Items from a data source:
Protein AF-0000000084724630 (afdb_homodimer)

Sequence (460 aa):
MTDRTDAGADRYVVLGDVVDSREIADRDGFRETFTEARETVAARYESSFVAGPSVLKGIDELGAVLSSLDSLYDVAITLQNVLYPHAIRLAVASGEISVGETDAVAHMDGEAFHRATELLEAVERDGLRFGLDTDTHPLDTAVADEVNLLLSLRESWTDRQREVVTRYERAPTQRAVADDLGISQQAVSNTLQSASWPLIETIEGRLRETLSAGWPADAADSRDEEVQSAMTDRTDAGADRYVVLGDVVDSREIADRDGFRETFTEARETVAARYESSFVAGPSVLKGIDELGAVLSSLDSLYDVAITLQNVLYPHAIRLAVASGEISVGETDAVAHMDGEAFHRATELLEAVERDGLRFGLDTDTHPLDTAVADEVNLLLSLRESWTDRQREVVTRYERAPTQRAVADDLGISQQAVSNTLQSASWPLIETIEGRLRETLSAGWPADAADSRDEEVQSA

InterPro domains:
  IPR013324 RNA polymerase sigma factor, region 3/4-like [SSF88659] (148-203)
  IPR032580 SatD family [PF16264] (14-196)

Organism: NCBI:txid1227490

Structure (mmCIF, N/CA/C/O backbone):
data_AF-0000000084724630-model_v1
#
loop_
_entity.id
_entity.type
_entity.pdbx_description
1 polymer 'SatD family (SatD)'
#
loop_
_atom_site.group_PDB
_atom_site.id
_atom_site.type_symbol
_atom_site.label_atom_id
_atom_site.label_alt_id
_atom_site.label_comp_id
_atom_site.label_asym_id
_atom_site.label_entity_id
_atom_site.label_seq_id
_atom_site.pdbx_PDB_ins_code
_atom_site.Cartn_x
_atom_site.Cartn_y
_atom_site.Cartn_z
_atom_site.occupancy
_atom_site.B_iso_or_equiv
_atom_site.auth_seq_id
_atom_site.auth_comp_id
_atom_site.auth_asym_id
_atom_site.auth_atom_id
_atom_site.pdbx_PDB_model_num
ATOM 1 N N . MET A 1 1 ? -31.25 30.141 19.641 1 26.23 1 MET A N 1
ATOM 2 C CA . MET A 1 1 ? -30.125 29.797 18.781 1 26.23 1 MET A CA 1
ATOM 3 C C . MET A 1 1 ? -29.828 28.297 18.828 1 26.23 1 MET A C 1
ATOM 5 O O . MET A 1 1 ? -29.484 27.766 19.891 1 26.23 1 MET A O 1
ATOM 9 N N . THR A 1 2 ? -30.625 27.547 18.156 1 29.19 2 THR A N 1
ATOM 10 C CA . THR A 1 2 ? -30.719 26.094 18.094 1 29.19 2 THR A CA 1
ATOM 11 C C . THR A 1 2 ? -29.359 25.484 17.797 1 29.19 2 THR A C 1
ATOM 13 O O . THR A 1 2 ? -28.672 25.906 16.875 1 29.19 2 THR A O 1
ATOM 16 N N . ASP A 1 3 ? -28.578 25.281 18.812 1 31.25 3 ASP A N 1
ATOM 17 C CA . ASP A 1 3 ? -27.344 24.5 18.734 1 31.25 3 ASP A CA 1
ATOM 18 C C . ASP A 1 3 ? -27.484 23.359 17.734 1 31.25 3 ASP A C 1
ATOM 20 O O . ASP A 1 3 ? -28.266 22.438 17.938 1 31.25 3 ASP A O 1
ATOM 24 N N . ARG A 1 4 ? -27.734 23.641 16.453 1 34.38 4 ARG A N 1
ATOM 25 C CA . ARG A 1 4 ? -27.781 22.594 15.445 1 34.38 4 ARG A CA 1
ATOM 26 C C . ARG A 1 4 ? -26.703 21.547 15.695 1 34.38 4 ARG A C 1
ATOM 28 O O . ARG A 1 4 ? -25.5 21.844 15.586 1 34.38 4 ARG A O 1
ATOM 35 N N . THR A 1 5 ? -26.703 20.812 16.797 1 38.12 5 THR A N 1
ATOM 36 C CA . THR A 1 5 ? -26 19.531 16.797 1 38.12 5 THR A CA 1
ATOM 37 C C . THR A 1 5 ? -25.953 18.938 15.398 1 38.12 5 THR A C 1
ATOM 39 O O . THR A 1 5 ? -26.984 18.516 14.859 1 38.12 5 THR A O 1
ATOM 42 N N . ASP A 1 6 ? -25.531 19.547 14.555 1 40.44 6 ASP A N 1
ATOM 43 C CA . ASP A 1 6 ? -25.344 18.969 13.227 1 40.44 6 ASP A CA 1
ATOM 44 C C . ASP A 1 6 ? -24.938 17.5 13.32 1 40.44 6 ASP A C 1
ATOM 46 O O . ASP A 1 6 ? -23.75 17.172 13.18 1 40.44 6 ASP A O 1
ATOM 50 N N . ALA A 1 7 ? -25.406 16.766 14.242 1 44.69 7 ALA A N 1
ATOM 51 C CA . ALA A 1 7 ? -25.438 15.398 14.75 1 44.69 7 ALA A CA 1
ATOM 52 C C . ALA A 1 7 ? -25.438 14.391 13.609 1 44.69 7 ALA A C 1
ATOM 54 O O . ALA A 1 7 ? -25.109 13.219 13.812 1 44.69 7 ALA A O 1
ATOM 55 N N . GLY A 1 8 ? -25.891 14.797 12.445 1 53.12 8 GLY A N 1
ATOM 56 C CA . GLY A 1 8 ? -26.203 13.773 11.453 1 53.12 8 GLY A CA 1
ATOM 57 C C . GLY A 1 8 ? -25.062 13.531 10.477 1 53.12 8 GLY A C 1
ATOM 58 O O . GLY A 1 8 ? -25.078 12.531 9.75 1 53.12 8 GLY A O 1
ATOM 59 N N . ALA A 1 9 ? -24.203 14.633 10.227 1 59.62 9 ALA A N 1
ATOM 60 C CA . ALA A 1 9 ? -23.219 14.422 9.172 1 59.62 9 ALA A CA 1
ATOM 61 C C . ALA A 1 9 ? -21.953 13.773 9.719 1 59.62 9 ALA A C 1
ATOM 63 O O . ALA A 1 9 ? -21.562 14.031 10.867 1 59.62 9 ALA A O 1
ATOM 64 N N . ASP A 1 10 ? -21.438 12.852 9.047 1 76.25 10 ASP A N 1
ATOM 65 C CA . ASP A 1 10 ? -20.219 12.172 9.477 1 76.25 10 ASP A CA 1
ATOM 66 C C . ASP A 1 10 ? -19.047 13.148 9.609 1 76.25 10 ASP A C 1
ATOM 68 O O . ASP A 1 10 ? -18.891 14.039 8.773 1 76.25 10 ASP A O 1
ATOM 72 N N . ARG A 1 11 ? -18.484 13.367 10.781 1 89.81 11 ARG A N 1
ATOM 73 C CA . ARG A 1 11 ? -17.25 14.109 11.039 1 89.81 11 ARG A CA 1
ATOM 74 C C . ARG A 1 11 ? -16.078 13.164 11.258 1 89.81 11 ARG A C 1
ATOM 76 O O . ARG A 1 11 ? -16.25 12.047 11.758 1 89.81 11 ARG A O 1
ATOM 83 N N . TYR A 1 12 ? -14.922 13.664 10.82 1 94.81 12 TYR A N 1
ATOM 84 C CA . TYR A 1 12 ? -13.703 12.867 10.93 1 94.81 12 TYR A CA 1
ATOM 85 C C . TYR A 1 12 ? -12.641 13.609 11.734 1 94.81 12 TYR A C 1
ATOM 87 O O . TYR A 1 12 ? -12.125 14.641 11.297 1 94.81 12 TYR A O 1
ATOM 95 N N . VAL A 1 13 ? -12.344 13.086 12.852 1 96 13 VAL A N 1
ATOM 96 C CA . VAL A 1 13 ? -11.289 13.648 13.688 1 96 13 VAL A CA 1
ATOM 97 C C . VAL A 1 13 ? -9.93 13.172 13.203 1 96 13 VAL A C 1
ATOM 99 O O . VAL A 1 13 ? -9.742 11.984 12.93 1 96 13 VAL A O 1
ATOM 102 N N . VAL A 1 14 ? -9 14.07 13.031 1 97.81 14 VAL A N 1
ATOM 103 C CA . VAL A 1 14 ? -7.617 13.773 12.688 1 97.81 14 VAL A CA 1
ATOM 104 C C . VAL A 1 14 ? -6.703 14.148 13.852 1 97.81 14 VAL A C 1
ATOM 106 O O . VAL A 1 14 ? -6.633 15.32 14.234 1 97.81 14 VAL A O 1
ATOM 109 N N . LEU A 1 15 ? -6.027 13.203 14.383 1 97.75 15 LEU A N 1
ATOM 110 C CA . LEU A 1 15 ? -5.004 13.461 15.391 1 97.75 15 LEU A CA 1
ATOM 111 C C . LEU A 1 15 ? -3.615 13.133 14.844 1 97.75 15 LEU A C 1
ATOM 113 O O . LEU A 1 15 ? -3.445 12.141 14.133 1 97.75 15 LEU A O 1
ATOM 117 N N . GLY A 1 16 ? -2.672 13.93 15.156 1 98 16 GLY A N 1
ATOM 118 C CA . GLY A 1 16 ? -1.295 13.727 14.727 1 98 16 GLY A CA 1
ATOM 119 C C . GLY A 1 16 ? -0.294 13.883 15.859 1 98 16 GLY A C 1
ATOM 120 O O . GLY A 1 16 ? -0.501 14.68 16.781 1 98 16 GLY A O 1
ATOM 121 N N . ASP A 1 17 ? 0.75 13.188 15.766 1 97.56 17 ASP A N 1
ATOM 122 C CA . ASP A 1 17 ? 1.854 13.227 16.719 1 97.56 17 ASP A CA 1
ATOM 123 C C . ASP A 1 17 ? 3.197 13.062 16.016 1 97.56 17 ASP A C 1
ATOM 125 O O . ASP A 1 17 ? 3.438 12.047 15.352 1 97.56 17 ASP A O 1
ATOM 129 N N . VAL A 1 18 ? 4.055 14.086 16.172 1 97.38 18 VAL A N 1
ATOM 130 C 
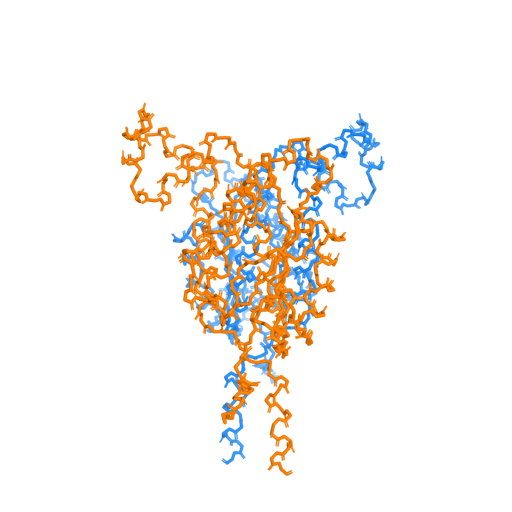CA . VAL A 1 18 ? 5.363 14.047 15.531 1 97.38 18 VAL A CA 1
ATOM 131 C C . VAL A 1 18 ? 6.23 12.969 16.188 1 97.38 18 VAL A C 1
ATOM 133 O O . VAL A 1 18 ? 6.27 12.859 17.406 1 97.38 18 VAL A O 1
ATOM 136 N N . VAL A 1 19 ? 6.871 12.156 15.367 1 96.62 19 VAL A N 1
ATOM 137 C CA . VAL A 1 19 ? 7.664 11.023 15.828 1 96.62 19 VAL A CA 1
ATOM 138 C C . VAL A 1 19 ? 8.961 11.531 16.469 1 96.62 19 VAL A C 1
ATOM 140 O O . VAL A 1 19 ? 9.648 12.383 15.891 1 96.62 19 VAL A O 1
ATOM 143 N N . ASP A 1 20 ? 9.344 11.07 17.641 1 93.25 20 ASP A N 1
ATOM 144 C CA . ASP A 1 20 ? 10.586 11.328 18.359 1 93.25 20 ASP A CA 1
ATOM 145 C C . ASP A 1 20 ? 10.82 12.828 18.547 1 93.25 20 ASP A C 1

--

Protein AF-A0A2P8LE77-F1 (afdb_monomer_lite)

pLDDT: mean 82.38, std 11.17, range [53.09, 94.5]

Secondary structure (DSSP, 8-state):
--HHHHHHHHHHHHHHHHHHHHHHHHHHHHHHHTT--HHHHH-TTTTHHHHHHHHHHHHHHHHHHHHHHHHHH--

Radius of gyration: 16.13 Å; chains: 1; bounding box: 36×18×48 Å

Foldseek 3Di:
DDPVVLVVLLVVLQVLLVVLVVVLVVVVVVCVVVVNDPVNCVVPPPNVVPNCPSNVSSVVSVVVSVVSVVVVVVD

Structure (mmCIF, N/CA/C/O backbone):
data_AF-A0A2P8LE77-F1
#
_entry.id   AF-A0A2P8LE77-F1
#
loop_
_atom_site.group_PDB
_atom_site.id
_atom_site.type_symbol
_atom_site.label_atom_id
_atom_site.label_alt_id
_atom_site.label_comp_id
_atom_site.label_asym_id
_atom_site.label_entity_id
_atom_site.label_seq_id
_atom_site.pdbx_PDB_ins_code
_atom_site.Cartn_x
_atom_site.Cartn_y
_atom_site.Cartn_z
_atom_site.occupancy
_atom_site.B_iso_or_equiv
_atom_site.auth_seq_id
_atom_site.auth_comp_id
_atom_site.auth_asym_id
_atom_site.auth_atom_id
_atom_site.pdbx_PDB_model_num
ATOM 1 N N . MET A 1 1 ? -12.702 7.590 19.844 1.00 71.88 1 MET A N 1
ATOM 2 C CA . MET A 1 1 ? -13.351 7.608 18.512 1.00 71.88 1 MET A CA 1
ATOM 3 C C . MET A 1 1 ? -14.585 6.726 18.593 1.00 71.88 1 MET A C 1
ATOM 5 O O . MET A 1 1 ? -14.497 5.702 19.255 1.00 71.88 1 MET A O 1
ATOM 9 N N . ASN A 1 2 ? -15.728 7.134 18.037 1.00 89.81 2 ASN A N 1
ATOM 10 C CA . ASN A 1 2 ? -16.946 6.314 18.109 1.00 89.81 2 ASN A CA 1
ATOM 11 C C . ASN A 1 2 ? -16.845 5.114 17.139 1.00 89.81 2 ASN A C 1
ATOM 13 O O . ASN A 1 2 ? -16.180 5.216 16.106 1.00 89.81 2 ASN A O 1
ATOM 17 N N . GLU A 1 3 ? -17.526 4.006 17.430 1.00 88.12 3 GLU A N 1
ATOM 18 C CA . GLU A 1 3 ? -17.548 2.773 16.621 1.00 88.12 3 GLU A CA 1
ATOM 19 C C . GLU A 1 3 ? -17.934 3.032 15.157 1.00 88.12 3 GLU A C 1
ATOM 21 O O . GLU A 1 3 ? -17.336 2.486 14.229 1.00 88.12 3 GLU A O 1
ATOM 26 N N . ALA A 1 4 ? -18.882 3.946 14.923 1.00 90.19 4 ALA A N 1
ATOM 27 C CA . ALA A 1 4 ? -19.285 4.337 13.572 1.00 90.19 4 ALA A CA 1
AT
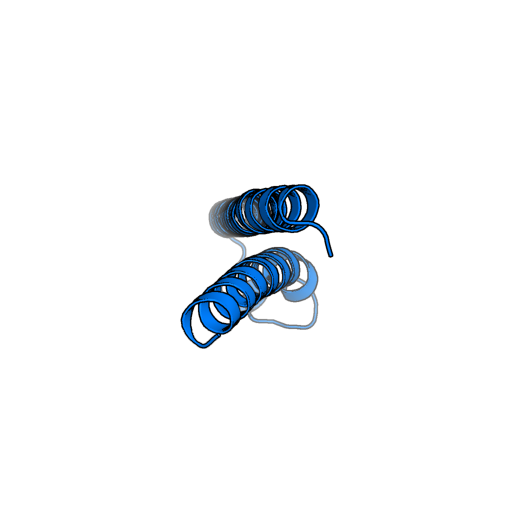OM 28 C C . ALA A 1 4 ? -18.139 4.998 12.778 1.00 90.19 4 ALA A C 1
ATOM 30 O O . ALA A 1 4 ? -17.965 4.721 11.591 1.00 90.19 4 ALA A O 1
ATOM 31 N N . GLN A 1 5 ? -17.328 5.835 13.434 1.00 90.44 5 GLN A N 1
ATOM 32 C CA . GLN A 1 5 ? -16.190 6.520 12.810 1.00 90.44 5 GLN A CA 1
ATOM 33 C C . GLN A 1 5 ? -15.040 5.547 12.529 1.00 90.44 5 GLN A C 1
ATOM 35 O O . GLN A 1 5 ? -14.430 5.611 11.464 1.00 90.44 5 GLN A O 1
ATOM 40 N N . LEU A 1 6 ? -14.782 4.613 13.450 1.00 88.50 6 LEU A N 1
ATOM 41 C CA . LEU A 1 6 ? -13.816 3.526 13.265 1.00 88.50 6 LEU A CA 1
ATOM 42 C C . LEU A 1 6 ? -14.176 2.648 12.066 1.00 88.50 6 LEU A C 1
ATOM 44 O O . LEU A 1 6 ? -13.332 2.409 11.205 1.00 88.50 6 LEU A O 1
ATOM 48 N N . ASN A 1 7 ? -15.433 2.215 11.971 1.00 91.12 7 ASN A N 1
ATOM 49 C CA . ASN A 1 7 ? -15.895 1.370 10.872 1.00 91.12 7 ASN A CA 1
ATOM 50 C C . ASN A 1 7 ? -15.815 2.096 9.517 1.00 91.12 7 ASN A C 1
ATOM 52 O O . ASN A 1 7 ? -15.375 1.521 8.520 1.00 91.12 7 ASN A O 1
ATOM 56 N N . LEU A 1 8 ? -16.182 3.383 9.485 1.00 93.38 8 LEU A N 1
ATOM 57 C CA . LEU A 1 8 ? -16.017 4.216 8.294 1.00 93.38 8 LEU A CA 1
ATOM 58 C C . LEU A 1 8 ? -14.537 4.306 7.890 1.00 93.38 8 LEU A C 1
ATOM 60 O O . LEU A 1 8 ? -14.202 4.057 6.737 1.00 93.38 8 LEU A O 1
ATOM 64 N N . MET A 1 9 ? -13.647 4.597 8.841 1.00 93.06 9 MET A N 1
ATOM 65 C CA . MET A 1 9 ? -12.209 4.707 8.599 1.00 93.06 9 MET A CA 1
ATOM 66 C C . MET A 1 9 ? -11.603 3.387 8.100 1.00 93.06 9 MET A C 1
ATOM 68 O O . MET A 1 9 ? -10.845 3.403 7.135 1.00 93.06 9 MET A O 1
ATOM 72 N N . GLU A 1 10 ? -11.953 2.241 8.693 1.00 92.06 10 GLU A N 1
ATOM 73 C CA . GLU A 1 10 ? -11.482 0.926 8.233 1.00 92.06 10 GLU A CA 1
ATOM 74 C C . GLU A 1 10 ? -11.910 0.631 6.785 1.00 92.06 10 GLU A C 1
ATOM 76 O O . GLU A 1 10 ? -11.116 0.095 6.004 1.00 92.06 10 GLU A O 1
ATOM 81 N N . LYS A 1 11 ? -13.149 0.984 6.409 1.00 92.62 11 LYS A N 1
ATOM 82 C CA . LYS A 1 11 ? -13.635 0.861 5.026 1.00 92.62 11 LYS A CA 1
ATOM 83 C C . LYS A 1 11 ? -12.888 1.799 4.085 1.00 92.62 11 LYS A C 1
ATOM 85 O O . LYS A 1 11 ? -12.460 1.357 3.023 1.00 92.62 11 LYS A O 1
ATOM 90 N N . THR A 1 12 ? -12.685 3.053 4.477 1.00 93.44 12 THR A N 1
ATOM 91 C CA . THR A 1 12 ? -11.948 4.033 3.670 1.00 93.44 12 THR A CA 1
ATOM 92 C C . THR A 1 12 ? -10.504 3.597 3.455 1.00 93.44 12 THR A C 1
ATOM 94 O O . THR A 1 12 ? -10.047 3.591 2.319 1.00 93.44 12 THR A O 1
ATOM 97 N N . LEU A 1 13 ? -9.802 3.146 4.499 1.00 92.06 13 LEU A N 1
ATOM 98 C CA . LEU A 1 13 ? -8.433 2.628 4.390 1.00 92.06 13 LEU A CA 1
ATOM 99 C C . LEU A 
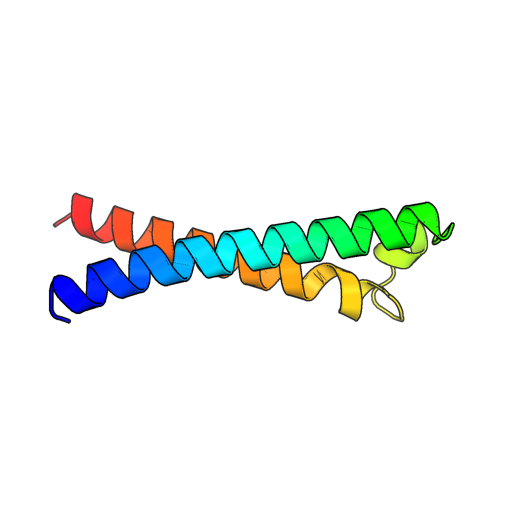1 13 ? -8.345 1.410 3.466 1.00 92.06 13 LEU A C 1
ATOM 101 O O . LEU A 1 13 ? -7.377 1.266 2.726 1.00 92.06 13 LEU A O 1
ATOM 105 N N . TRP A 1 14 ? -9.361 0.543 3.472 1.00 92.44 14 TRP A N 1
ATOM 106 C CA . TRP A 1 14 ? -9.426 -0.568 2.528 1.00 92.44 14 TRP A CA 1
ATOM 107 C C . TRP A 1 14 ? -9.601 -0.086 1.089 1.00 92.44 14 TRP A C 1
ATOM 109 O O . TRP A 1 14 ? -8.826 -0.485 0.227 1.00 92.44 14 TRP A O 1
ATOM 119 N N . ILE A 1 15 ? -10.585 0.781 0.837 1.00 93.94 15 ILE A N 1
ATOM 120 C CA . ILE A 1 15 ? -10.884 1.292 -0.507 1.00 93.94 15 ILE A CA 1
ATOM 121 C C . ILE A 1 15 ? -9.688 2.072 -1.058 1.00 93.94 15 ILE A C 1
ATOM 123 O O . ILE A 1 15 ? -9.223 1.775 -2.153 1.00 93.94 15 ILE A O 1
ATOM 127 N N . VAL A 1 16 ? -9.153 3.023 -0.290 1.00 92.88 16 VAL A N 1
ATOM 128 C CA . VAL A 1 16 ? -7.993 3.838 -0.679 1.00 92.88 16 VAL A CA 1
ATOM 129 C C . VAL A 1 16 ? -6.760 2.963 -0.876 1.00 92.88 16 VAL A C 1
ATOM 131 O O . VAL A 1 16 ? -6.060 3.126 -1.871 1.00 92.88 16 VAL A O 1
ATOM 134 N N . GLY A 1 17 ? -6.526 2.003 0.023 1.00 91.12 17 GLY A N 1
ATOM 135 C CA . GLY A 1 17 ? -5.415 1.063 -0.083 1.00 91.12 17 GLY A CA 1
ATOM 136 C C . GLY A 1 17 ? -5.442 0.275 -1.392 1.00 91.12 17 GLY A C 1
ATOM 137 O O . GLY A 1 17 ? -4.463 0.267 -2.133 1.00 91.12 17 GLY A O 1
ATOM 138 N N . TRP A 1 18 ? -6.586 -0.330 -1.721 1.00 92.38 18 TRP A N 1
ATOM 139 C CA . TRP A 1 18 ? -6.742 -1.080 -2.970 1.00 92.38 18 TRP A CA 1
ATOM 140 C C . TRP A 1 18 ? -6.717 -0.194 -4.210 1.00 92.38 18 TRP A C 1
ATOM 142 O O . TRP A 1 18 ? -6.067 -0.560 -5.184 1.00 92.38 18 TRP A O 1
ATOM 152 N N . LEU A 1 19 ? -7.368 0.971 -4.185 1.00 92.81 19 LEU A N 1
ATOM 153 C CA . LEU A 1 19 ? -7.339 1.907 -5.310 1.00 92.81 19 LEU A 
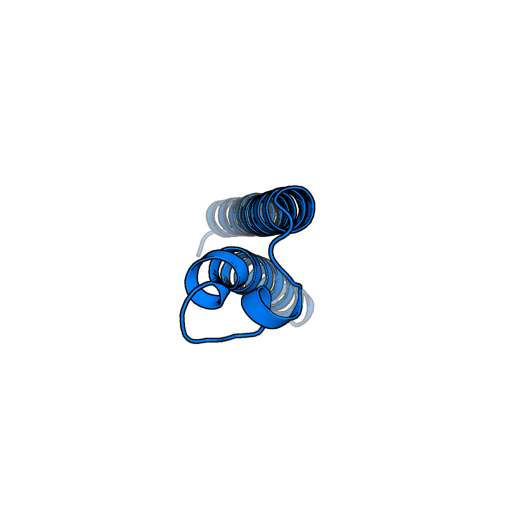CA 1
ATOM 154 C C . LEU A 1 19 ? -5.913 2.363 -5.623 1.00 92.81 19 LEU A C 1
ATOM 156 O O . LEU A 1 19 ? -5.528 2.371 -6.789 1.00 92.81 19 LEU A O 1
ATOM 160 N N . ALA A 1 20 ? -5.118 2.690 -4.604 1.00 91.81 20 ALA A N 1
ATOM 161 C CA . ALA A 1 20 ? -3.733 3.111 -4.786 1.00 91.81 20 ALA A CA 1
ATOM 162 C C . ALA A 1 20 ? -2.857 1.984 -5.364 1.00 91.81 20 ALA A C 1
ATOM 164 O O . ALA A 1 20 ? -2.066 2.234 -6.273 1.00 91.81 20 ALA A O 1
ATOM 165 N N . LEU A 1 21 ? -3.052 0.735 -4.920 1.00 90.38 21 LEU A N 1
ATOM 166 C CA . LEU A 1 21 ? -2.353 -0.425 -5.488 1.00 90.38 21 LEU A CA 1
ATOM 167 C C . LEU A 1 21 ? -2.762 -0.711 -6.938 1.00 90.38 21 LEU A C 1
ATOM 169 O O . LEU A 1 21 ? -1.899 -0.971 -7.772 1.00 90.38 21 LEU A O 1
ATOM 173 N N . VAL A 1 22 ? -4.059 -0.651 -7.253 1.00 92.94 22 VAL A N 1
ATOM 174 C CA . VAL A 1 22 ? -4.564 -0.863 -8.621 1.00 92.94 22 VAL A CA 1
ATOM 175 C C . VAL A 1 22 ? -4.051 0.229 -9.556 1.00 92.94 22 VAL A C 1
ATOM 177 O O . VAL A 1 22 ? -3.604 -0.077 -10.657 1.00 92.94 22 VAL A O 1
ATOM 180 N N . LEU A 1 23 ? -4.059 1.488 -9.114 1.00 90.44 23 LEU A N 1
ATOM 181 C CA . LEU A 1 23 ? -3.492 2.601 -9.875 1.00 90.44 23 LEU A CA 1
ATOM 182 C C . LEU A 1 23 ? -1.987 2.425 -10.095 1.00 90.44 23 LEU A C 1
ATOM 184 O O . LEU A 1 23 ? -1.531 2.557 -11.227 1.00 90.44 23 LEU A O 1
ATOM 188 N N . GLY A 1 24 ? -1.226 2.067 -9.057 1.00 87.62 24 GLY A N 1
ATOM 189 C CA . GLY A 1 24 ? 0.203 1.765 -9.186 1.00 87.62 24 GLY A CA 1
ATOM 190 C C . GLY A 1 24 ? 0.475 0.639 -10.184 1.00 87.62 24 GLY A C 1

**WHAT YOU ARE ASKED TO DO**. Reproduce exactly, with no pictures, the lines above from the one holding "ATOM 122 C CA" to the one holding "ATOM 145 C C", inclusive.

**RESULT**.
ATOM 122 C CA . ASP A 1 17 ? 1.854 13.227 16.719 1 97.56 17 ASP A CA 1
ATOM 123 C C . ASP A 1 17 ? 3.197 13.062 16.016 1 97.56 17 ASP A C 1
ATOM 125 O O . ASP A 1 17 ? 3.438 12.047 15.352 1 97.56 17 ASP A O 1
ATOM 129 N N . VAL A 1 18 ? 4.055 14.086 16.172 1 97.38 18 VAL A N 1
ATOM 130 C 
CA . VAL A 1 18 ? 5.363 14.047 15.531 1 97.38 18 VAL A CA 1
ATOM 131 C C . VAL A 1 18 ? 6.23 12.969 16.188 1 97.38 18 VAL A C 1
ATOM 133 O O . VAL A 1 18 ? 6.27 12.859 17.406 1 97.38 18 VAL A O 1
ATOM 136 N N . VAL A 1 19 ? 6.871 12.156 15.367 1 96.62 19 VAL A N 1
ATOM 137 C CA . VAL A 1 19 ? 7.664 11.023 15.828 1 96.62 19 VAL A CA 1
ATOM 138 C C . VAL A 1 19 ? 8.961 11.531 16.469 1 96.62 19 VAL A C 1
ATOM 140 O O . VAL A 1 19 ? 9.648 12.383 15.891 1 96.62 19 VAL A O 1
ATOM 143 N N . ASP A 1 20 ? 9.344 11.07 17.641 1 93.25 20 ASP A N 1
ATOM 144 C CA . ASP A 1 20 ? 10.586 11.328 18.359 1 93.25 20 ASP A CA 1
ATOM 145 C C . ASP A 1 20 ? 10.82 12.828 18.547 1 93.25 20 ASP A C 1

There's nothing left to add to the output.